La révolution de velours saoudienne à Newcastle
Avec des recrutements judicieux et sous la houlette du discret mais tatillon Eddie Howe, Newcastle est redevenu une place forte du soccer anglais, un an et demi après la polémique sur son rachat par les Saoudiens.
Les résultats parlent d’eux-mêmes: le 26 février, à Wembley, les Magpies affronteront Manchester United en finale de la Coupe de la Ligue. Actuellement 3e de la Premier League, ils pourraient aussi se qualifier pour la Ligue des champions à la fin de la saison.
Pour le club du nord de l’Angleterre, finaliste malheureux à quatre reprises depuis son dernier trophée, une Coupe d’Angleterre en 1955, et deuxième de Premier League en 1996 et 1997, l’âge d’or semblait n’être qu’un lointain souvenir.
Il y a deux ans encore, le club jouait le maintien et l’échec d’une première tentative de rachat par les Saoudiens, en 2020, avait eu le goût trop familier des occasions ratées.

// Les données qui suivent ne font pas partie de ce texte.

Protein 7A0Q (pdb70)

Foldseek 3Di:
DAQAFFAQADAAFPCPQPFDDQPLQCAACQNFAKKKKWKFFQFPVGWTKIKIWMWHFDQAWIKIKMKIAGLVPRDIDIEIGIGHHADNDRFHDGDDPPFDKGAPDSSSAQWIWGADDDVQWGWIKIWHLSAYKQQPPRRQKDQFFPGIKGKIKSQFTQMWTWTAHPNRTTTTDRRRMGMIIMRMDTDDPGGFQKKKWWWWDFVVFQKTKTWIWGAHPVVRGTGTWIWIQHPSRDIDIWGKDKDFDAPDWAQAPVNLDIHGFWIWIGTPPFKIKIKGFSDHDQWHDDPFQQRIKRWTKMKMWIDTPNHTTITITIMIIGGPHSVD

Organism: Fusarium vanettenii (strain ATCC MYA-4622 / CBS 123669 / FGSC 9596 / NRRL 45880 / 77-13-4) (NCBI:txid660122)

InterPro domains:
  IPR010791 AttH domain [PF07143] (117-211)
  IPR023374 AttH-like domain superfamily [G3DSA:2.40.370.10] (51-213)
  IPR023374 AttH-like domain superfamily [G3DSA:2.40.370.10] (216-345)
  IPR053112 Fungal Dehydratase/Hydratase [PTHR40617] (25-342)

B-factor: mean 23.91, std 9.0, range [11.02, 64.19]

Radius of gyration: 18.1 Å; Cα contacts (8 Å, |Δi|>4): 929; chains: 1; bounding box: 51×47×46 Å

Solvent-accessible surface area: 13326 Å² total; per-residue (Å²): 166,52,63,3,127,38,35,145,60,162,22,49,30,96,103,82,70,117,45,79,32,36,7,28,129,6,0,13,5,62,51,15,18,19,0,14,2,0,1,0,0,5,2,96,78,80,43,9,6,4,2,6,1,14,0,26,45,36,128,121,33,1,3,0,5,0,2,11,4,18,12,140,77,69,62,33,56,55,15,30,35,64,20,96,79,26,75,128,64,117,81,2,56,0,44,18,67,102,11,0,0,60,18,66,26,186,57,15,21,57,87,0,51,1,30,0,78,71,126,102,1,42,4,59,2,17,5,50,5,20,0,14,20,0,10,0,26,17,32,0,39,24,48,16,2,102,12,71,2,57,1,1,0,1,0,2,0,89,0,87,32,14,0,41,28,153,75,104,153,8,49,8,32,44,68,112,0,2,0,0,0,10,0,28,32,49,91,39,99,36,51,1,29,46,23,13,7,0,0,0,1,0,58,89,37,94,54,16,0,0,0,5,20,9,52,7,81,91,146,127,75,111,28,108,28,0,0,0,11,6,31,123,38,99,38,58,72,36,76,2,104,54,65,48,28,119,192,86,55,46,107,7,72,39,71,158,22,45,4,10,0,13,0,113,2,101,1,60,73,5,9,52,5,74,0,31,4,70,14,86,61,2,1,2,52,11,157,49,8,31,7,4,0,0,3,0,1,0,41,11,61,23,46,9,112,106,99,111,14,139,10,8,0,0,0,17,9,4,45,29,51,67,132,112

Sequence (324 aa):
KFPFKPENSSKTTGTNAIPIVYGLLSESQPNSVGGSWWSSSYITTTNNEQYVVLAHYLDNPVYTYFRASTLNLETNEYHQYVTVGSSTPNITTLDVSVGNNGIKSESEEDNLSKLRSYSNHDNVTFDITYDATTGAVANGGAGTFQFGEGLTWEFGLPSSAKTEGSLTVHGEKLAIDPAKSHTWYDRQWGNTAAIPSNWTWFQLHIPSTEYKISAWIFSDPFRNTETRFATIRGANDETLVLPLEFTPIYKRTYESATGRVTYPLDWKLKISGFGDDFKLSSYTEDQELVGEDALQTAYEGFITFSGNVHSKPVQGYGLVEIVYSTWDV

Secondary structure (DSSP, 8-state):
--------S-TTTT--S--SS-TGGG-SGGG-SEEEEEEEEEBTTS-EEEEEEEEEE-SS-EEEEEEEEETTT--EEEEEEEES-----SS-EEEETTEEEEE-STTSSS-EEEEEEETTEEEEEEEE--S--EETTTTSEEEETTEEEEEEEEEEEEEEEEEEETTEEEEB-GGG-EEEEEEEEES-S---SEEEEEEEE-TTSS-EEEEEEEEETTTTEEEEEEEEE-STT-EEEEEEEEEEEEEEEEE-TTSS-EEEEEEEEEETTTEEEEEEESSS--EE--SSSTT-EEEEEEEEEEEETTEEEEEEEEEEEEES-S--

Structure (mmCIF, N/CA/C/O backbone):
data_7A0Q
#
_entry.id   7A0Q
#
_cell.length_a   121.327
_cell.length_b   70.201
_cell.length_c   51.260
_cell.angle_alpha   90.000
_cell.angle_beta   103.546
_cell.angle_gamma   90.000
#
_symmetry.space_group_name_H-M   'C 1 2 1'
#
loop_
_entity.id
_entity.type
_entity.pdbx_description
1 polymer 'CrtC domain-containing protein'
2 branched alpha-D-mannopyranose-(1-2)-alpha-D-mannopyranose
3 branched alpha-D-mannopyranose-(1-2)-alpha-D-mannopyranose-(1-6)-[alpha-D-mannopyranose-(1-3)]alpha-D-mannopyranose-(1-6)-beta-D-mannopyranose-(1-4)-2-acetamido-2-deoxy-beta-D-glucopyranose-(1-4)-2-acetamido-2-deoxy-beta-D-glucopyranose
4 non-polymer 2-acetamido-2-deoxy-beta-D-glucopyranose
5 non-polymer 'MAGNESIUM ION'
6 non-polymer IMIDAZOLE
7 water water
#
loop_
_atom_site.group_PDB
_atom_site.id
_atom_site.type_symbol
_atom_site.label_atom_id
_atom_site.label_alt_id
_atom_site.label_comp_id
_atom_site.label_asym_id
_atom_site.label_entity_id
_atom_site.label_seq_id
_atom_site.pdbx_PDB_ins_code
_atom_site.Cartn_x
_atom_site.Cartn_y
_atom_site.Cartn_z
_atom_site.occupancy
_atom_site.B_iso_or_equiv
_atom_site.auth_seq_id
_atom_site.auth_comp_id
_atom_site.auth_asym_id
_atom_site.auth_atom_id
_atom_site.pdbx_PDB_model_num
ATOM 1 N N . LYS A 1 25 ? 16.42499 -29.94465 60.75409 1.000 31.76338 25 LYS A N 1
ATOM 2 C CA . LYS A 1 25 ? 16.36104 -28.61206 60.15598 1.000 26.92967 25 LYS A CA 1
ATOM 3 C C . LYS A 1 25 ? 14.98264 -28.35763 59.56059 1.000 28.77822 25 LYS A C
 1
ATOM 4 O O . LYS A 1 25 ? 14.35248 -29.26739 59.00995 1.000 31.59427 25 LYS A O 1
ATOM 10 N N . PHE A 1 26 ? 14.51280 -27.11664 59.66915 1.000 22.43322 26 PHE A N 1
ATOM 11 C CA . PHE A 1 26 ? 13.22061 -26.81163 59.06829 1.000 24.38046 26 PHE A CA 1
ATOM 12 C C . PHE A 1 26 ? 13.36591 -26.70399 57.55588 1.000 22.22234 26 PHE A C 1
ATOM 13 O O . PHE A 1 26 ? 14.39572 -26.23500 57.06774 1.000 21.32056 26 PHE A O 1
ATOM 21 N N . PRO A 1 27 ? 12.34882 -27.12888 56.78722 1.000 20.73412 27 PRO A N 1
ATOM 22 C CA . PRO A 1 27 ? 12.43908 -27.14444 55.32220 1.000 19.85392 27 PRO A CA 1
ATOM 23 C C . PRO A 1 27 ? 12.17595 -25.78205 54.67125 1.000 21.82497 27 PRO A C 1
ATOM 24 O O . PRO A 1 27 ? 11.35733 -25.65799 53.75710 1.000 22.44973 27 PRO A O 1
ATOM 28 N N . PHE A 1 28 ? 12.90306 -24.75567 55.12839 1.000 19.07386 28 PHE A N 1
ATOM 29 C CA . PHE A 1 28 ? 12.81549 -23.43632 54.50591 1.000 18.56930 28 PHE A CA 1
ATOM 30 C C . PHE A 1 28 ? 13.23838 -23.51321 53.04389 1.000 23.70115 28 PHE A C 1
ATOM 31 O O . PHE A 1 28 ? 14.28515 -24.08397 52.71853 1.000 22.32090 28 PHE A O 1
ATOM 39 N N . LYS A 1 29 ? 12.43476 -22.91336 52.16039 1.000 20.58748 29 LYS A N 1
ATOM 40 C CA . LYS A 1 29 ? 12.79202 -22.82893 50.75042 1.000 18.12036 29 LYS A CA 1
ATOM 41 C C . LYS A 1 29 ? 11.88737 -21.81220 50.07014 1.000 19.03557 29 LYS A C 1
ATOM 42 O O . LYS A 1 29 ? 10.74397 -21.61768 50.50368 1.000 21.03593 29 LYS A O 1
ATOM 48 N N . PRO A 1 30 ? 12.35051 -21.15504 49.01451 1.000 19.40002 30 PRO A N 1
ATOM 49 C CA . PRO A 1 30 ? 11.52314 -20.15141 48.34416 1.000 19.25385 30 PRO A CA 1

Mais les Saoudiens sont revenus à la charge en 2021 avec une offre légèrement supérieure à 350 M EUR et des garanties sur le fait qu’en dépit de la présence du fonds souverain saoudien FPS à hauteur de 80% au capital du club, le gouvernement n’aurait aucune rôle dans la gestion du club.

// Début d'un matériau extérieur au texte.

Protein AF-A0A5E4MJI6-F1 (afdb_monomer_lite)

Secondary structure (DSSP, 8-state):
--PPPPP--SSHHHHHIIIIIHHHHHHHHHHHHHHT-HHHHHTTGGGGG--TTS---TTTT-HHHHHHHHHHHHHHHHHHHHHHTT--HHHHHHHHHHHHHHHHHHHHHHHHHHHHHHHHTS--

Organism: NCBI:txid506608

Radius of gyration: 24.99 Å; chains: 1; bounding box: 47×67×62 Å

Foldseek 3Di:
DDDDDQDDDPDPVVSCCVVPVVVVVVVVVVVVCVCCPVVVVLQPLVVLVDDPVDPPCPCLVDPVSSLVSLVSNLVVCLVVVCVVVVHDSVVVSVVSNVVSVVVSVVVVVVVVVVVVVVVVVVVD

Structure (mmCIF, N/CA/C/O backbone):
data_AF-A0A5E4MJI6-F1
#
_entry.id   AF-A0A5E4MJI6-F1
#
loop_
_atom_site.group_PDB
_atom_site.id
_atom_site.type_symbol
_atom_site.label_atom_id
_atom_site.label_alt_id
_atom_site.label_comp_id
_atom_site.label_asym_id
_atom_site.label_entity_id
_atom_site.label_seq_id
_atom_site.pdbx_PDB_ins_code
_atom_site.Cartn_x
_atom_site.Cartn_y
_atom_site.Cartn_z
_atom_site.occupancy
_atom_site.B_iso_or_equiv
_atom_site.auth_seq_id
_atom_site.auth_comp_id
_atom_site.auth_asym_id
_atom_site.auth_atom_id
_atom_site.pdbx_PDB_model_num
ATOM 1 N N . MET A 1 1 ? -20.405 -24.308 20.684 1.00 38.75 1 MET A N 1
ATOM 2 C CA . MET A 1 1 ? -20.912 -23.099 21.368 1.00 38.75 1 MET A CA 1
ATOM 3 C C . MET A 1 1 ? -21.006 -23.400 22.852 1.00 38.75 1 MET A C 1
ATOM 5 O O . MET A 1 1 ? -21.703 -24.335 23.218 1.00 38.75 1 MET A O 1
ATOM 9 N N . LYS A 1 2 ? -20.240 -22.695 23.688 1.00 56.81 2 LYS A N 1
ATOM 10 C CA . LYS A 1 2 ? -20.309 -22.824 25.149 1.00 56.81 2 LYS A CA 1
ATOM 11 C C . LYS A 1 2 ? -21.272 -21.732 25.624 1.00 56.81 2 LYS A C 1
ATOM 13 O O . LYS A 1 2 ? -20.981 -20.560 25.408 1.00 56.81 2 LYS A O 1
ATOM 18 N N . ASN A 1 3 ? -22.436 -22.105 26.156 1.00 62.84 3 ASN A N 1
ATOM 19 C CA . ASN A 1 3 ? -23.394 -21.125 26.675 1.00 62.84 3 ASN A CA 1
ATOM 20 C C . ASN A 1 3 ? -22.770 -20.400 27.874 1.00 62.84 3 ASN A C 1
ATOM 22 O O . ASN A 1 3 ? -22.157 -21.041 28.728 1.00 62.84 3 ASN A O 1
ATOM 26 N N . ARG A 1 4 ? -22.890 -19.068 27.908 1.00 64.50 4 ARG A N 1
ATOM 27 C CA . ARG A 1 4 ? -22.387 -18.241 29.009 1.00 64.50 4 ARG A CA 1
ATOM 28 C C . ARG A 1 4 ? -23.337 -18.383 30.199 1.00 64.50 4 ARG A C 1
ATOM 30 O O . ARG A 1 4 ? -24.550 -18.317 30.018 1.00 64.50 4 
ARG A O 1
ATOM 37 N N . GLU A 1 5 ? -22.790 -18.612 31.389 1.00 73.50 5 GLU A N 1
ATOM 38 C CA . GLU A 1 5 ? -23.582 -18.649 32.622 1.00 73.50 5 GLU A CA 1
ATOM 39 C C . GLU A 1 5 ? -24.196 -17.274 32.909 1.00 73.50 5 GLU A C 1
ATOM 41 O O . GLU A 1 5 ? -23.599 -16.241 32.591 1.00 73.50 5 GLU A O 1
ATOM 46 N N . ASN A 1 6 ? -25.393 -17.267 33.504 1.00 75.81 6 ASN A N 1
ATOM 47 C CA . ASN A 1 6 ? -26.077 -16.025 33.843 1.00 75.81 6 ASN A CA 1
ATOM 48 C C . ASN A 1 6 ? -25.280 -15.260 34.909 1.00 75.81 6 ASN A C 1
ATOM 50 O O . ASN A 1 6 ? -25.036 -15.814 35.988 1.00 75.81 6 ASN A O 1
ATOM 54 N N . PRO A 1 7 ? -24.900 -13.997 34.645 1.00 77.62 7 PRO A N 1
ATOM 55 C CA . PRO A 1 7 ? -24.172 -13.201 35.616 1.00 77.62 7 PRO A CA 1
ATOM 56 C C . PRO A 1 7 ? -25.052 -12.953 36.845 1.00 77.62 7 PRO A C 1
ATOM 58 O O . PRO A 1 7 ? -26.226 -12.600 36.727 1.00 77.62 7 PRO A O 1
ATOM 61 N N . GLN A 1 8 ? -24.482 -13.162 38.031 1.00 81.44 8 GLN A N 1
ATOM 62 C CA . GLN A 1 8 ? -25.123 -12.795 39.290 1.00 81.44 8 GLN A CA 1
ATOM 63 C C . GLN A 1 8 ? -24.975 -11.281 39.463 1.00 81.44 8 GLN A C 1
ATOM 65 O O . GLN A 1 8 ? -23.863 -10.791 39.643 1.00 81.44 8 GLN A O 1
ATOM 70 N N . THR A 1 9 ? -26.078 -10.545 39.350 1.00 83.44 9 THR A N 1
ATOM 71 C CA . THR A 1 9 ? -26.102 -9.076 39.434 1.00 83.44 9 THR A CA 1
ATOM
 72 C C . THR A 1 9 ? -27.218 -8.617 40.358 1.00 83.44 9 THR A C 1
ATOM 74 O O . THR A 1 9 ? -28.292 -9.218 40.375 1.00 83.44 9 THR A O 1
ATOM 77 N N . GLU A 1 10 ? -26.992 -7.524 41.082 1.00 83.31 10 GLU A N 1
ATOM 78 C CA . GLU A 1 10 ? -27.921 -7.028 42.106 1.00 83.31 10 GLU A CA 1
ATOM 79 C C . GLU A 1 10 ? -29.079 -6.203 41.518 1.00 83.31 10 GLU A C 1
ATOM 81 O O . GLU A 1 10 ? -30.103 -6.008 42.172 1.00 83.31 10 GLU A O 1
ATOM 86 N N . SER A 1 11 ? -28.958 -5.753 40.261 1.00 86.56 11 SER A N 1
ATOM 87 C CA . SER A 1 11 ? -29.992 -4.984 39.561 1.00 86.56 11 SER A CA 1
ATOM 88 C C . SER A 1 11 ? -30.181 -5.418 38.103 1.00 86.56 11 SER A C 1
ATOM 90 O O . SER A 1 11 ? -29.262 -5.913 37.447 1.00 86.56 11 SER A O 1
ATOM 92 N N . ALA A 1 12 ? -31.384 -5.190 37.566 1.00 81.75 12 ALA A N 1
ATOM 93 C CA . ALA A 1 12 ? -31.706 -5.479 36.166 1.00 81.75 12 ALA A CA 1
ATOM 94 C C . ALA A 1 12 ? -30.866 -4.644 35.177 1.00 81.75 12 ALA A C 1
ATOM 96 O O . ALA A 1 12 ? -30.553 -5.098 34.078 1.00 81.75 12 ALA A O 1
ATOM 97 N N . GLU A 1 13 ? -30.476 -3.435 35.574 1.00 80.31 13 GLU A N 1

Avec un mécène pesant alors 400 milliards d’euros, Newcastle devenait subitement le club le plus riche au monde et les craintes de le voir dépenser sans compter pour venir bousculer la hiérarchie du football anglais étaient fortes.
« On ose y croire à nouveau »
Malgré la très mauvaise réputation du régime saoudien sur le respect des droits humains, soulignée notamment par l’ONG Amnesty International pour critiquer le rachat, les supporters se sont pris à rêver d’une renaissance sportive.
Amanda Staveley, entremetteuse dans cette transaction et membre du conseil d’administration du club, leur avait promis que « Newcastle se (battrait) régulièrement pour les trophées majeurs » et l’emblématique attaquant et supporter des Magpies Alan Shearer avait tweeté, le jour de l’annonce du rachat, « on ose y croire à nouveau ».
S’il est indéniable que Newcastle a mis un coup de pied dans la fourmilière de la Premier League, sa progression ne doit cependant pas tout à des dépenses inconsidérées.
Avec 280 millions d’euros dépensés lors des trois dernières fenêtres de transferts, les nouveaux maîtres de St James’ Park ont certes démontré leur prodigalité mais les recrues ont été bien ciblées et il n’y a pas (encore?) eu de recrutement tape-à-l’oeil.
Le latéral international anglais Kieran Trippier pour 14 M EUR, le milieu brésilien Bruno Guimaraes pour 42 M EUR, le gardien Nick Pope pour 15 M EUR ou Sven Botman, acheté 37 M EUR à Lille et qui commande la meilleure défense de Premier League (11 buts encaissés en 20 matches), semblent tous d’excellentes affaires.
Le doublé inscrit mardi, lors de la demi-finale retour de Coupe de la Ligue contre Southampton par Sean Longstaff, né et formé au club, montre aussi que la filière locale a peut-être encore un avenir dans ce « new-Newcastle ».
Eddie Howe, homme-clé du rebond
« C’est incroyable. Si on avait dit il y a douze mois que tout cela allait arriver, tout le monde aurait ri », a-t-il commenté après le match. « Depuis le rachat, on a fait venir des joueurs de qualité. C’est vraiment spécial et émouvant pour moi de voir ce qu’on bâtit ici. »
Au premier rang des choix fondateurs de cette success-story figure celui de l’entraîneur Eddie Howe qui avait emmené Bournemouth de la D4 à cinq saisons en Premier League, de 2015 à 2020.
Contrairement à Graham Potter, qui peine à convaincre à Chelsea, Howe (45 ans) a totalement convaincu les sceptiques, faisant de Joelinton ou Dan Burn, des joueurs longtemps considérés comme moyens, des cadres indiscutables.
On peut apercevoir ce bourreau de travail 12 heures par jour à Darsley Park, le centre d’entraînement. Et Howe peut à raison affirmer: « La solution de facilité serait de parler d’argent, mais ce n’est pas ce qui nous a amenés où on est ».
« L’esprit d’équipe et la cohésion, c’est ce qui vous emmène loin (…) Se plonger dans la culture (du club) et avoir un groupe soudé, c’est ça, la clé », a-t-il récemment assuré.